The job market for teachers

There are still some jobs available for new teachers and teachers looking for a new gig, but not nearly as many as there have been in the past.

Because of the Legislature’s initial $4 billion cut from public school funding, districts are slicing at least 6 percent from their budgets for the first year of the biennium. Options for grads trying to get their foot in the teaching door look bleak. But as districts work out budgets for the coming school year, many are finding a little more room than expected to hire new teachers because of resignations, retirements and pre-emptive cuts.

“Some districts, like those in San Antonio, may have skewed things when they offered incentives or people decided to retire,” said Linda Bridges, president of Texas American Federation of Teachers. “So districts will have to hire, but not in the large numbers they were before.”

Based on a general survey of most districts, the number of new teachers hired is down by 74 percent from last year. Though districts are hiring, open positions are limited. Many are shuffling employees to fill newly consolidated positions. Chalkley said she hit many such walls — notices stamped “For internal applicants only” — when applying in the Austin Independent School District.

In addition to the lower hiring and recruiting numbers, teachers are being hired later in the year. Jobs typically available in April or May might not appear until August, if at all, and graduates are starting to panic, said Denise Staudt, dean of the Dreeben School of Education at the University of the Incarnate Word.


The schools are emphasizing the long-term outlook.

“We’re telling them that this isn’t going to last forever, people will start retiring and things will turn around a little bit,” said Blanche Desjean-Perrotta, associate dean for teacher education at UTSA.

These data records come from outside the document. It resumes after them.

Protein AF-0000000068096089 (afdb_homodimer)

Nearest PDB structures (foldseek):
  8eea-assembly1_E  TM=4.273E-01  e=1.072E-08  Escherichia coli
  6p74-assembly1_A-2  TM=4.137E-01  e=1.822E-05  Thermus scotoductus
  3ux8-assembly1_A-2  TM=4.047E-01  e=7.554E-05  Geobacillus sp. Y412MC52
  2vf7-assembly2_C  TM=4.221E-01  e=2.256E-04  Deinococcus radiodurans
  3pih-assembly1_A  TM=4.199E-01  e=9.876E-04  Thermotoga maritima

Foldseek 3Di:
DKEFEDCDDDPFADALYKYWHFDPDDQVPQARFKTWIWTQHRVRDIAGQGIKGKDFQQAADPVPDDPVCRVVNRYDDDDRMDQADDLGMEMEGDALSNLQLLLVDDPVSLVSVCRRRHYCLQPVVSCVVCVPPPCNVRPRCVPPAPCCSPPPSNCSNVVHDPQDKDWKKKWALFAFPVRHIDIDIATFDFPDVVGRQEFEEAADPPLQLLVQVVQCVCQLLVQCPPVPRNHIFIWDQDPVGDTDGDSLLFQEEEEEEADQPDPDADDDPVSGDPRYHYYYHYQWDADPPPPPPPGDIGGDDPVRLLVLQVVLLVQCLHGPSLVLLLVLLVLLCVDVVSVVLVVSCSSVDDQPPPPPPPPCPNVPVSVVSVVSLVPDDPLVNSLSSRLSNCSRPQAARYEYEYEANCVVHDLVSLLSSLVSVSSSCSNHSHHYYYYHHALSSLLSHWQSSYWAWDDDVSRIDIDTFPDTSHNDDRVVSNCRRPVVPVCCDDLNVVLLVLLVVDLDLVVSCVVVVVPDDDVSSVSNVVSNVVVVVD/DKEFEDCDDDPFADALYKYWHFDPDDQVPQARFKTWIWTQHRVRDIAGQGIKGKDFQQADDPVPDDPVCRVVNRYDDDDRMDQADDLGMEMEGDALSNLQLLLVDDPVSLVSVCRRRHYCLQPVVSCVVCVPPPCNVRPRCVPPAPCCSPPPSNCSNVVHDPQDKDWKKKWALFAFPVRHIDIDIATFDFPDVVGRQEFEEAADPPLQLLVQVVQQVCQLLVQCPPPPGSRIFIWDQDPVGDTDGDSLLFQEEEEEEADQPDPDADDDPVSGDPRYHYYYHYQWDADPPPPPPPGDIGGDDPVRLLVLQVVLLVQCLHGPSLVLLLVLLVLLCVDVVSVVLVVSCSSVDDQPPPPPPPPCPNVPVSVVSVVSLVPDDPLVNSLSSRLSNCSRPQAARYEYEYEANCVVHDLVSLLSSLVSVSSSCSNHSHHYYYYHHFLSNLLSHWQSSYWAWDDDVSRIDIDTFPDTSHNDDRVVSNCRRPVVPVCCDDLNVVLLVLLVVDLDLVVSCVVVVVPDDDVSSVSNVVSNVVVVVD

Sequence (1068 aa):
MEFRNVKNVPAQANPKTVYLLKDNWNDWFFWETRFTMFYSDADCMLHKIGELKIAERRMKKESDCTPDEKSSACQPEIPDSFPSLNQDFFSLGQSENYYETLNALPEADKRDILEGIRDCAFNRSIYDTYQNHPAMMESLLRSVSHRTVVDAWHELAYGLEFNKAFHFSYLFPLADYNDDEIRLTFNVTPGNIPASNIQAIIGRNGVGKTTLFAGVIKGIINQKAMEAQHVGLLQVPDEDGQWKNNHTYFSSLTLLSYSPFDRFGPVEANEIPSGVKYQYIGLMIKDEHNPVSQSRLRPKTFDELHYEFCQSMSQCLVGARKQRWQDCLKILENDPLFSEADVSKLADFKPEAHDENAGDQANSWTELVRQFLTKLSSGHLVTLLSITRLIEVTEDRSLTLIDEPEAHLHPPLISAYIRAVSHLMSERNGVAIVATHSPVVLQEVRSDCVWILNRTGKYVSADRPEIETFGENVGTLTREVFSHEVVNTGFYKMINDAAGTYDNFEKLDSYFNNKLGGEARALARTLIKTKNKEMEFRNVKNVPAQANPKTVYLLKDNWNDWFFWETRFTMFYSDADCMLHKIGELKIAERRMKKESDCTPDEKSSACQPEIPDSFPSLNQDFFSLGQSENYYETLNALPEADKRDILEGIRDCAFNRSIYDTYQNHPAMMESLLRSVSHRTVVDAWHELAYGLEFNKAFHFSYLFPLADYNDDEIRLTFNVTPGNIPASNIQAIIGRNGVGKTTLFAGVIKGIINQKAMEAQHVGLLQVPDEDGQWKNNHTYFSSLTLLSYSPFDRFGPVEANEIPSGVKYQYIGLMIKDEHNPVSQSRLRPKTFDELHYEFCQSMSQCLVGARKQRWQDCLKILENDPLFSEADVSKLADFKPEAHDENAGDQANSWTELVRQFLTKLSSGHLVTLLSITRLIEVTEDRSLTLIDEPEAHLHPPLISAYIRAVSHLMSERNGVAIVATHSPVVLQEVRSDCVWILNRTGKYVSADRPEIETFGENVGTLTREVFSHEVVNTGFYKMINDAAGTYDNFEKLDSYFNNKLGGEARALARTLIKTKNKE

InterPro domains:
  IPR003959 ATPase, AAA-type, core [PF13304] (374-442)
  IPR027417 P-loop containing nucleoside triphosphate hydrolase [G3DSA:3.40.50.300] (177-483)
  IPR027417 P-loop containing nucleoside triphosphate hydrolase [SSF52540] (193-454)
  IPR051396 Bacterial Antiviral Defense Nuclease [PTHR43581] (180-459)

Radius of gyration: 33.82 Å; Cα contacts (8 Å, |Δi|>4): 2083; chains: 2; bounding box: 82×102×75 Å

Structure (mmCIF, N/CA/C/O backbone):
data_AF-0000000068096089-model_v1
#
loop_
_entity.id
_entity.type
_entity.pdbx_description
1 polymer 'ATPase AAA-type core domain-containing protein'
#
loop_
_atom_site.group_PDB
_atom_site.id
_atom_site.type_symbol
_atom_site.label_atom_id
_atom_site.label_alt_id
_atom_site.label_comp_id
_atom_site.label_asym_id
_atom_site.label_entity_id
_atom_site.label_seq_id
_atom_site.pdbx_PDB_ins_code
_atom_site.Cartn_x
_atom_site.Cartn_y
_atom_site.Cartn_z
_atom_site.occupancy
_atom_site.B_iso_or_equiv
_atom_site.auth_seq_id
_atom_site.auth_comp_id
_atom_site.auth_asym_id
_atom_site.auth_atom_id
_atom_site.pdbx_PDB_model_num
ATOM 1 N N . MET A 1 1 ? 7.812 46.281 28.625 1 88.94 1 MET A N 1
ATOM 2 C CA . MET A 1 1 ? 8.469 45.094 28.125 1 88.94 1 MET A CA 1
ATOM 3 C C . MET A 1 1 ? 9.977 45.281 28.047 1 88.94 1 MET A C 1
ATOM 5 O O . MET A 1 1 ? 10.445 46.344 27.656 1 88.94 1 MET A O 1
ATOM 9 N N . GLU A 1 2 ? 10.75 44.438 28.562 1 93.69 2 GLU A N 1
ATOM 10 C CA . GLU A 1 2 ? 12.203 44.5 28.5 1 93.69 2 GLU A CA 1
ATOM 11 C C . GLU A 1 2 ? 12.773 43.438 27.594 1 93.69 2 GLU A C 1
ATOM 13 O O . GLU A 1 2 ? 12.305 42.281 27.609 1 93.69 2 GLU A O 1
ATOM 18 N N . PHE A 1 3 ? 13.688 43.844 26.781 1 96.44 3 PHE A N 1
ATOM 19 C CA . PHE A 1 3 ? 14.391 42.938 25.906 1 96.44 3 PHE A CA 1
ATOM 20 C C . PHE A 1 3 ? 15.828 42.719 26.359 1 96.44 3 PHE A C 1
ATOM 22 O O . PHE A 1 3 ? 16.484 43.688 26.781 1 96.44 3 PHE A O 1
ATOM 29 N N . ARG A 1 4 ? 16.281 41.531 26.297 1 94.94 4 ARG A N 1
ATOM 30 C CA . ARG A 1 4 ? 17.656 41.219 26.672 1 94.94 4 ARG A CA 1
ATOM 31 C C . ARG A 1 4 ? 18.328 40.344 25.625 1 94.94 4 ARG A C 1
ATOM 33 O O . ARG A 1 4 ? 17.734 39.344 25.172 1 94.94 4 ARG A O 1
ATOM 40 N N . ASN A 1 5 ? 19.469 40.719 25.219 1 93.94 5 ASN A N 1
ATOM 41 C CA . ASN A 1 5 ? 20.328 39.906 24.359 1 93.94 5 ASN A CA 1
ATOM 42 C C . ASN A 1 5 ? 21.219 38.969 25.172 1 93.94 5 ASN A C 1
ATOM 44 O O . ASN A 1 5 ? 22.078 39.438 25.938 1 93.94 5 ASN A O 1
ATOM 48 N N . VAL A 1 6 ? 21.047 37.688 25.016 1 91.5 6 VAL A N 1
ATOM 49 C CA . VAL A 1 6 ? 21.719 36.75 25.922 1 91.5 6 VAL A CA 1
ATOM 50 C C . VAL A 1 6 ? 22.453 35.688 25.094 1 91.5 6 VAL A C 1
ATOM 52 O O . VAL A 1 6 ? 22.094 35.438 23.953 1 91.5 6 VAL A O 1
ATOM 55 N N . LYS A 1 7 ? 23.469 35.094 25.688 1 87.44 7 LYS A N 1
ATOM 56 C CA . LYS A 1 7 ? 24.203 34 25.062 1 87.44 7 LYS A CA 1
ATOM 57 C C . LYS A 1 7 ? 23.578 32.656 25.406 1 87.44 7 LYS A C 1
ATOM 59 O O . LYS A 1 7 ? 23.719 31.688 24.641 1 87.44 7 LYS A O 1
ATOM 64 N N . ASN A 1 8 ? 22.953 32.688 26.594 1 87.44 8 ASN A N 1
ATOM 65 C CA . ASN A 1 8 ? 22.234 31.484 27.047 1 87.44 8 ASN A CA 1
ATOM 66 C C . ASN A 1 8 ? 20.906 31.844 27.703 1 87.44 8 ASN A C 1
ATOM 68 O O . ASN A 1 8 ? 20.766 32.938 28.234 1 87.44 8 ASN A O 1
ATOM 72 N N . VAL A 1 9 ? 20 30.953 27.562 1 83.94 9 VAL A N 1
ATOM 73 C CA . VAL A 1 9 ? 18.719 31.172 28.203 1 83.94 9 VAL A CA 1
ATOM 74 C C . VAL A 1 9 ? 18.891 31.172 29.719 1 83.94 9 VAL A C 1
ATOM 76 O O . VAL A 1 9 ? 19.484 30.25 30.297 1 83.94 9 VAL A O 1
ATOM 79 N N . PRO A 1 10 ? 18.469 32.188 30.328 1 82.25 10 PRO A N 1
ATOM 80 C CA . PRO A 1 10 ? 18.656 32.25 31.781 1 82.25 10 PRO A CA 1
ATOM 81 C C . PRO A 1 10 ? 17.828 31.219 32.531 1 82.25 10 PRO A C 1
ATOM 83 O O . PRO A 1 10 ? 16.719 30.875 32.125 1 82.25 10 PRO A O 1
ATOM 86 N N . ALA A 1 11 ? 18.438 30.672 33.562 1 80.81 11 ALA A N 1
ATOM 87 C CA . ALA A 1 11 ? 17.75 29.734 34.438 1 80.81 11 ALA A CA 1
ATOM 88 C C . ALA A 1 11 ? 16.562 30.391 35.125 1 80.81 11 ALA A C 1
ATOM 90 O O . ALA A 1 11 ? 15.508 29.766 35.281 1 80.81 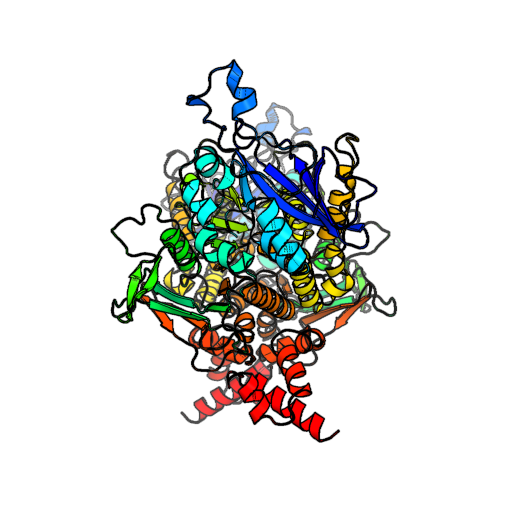11 ALA A O 1
ATOM 91 N N . GLN A 1 12 ? 16.844 31.625 35.562 1 81.94 12 GLN A N 1
ATOM 92 C CA . GLN A 1 12 ? 15.781 32.406 36.188 1 81.94 12 GLN A CA 1
ATOM 93 C C . GLN A 1 12 ? 15.398 33.594 35.312 1 81.94 12 GLN A C 1
ATOM 95 O O . GLN A 1 12 ? 16.234 34.469 35.062 1 81.94 12 GLN A O 1
ATOM 100 N N . ALA A 1 13 ? 14.148 33.562 34.812 1 85 13 ALA A N 1
ATOM 101 C CA . ALA A 1 13 ? 13.703 34.594 33.906 1 85 13 ALA A CA 1
ATOM 102 C C . ALA A 1 13 ? 13.008 35.719 34.656 1 85 13 ALA A C 1
ATOM 104 O O . ALA A 1 13 ? 12.43 35.531 35.719 1 85 13 ALA A O 1
ATOM 105 N N . ASN A 1 14 ? 13.234 36.969 34.219 1 91.19 14 ASN A N 1
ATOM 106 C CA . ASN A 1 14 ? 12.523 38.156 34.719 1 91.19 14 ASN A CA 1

When positions open, districts are likely to hire those on probationary leave or already within the district. Such was the case with Judson ISD, where officials cut teaching positions in April, but in the wake of retirements and resignations hired back 60 who had been put on leave.

The Teacher Retirement System of Texas has seen a 25 percent increase in retirements since 2006, climbing to 16,706 in 2010. If those numbers continue to rise, districts will have to hire more than they planned, Bridges said.

“If people are reading the economic forecast and looking at some of the job statistics, we have an aging workforce across the country,” [Shari Albright, chairwoman of Trinity’s department of education] said. “Consequently, statistics would tell us we need new cadres of teachers.”

Prospects are still pretty good for the long term. Texas still has a young and growing population, and that means teachers will be needed. The short term is going to be hard, and the bargain newer teachers will be getting won’t be as good as those who came before them got. There’s a danger that the best and brightest will leave to find jobs elsewhere, and that fewer people will be encouraged to pursue education as a career, which may leave districts in the lurch when they need to start hiring again. To use a word that Republicans seem to favor these days, there’s a lot of uncertainty out there.

Eissler changes class size bill

Hair Balls was first with the news.

Rep. Rob Eissler (R- The Woodlands) whose House Bill 18 wanted to move the state to a cap of 25 students in each classroom, [Friday] instead made a floor substitution which only mildly tweaked the present classroom size regulations calling for a cap of 22 students in grades K through 4. This had to be good news for State Rep. Scott Hochberg (D-Houston), who has argued continually that upping the class size was a bad move for the state and its children.

And districts would still have to notify parents of children whose rooms exceed the 22 cap.

Superintendents have always been able to apply for waivers if they can successfully argue that holding students to the 22 cap “works an undue hardship on the district.” Eissler’s bill would have removed even that requirement. Instead, districts will still be required to prove why they should be granted a waiver.

In addition, the proposed new language now allows a waiver if the Texas Education Commissioner “determines that as a result of a reduction in state funding levels, the amount of state and local funds per weighted student available to the district is less than the amount…available to the district in the preceding year.”

Or in other words, if the district can mathematically prove a financial hardship. Any such waiver granted would expire at the end of the school year for which it is granted.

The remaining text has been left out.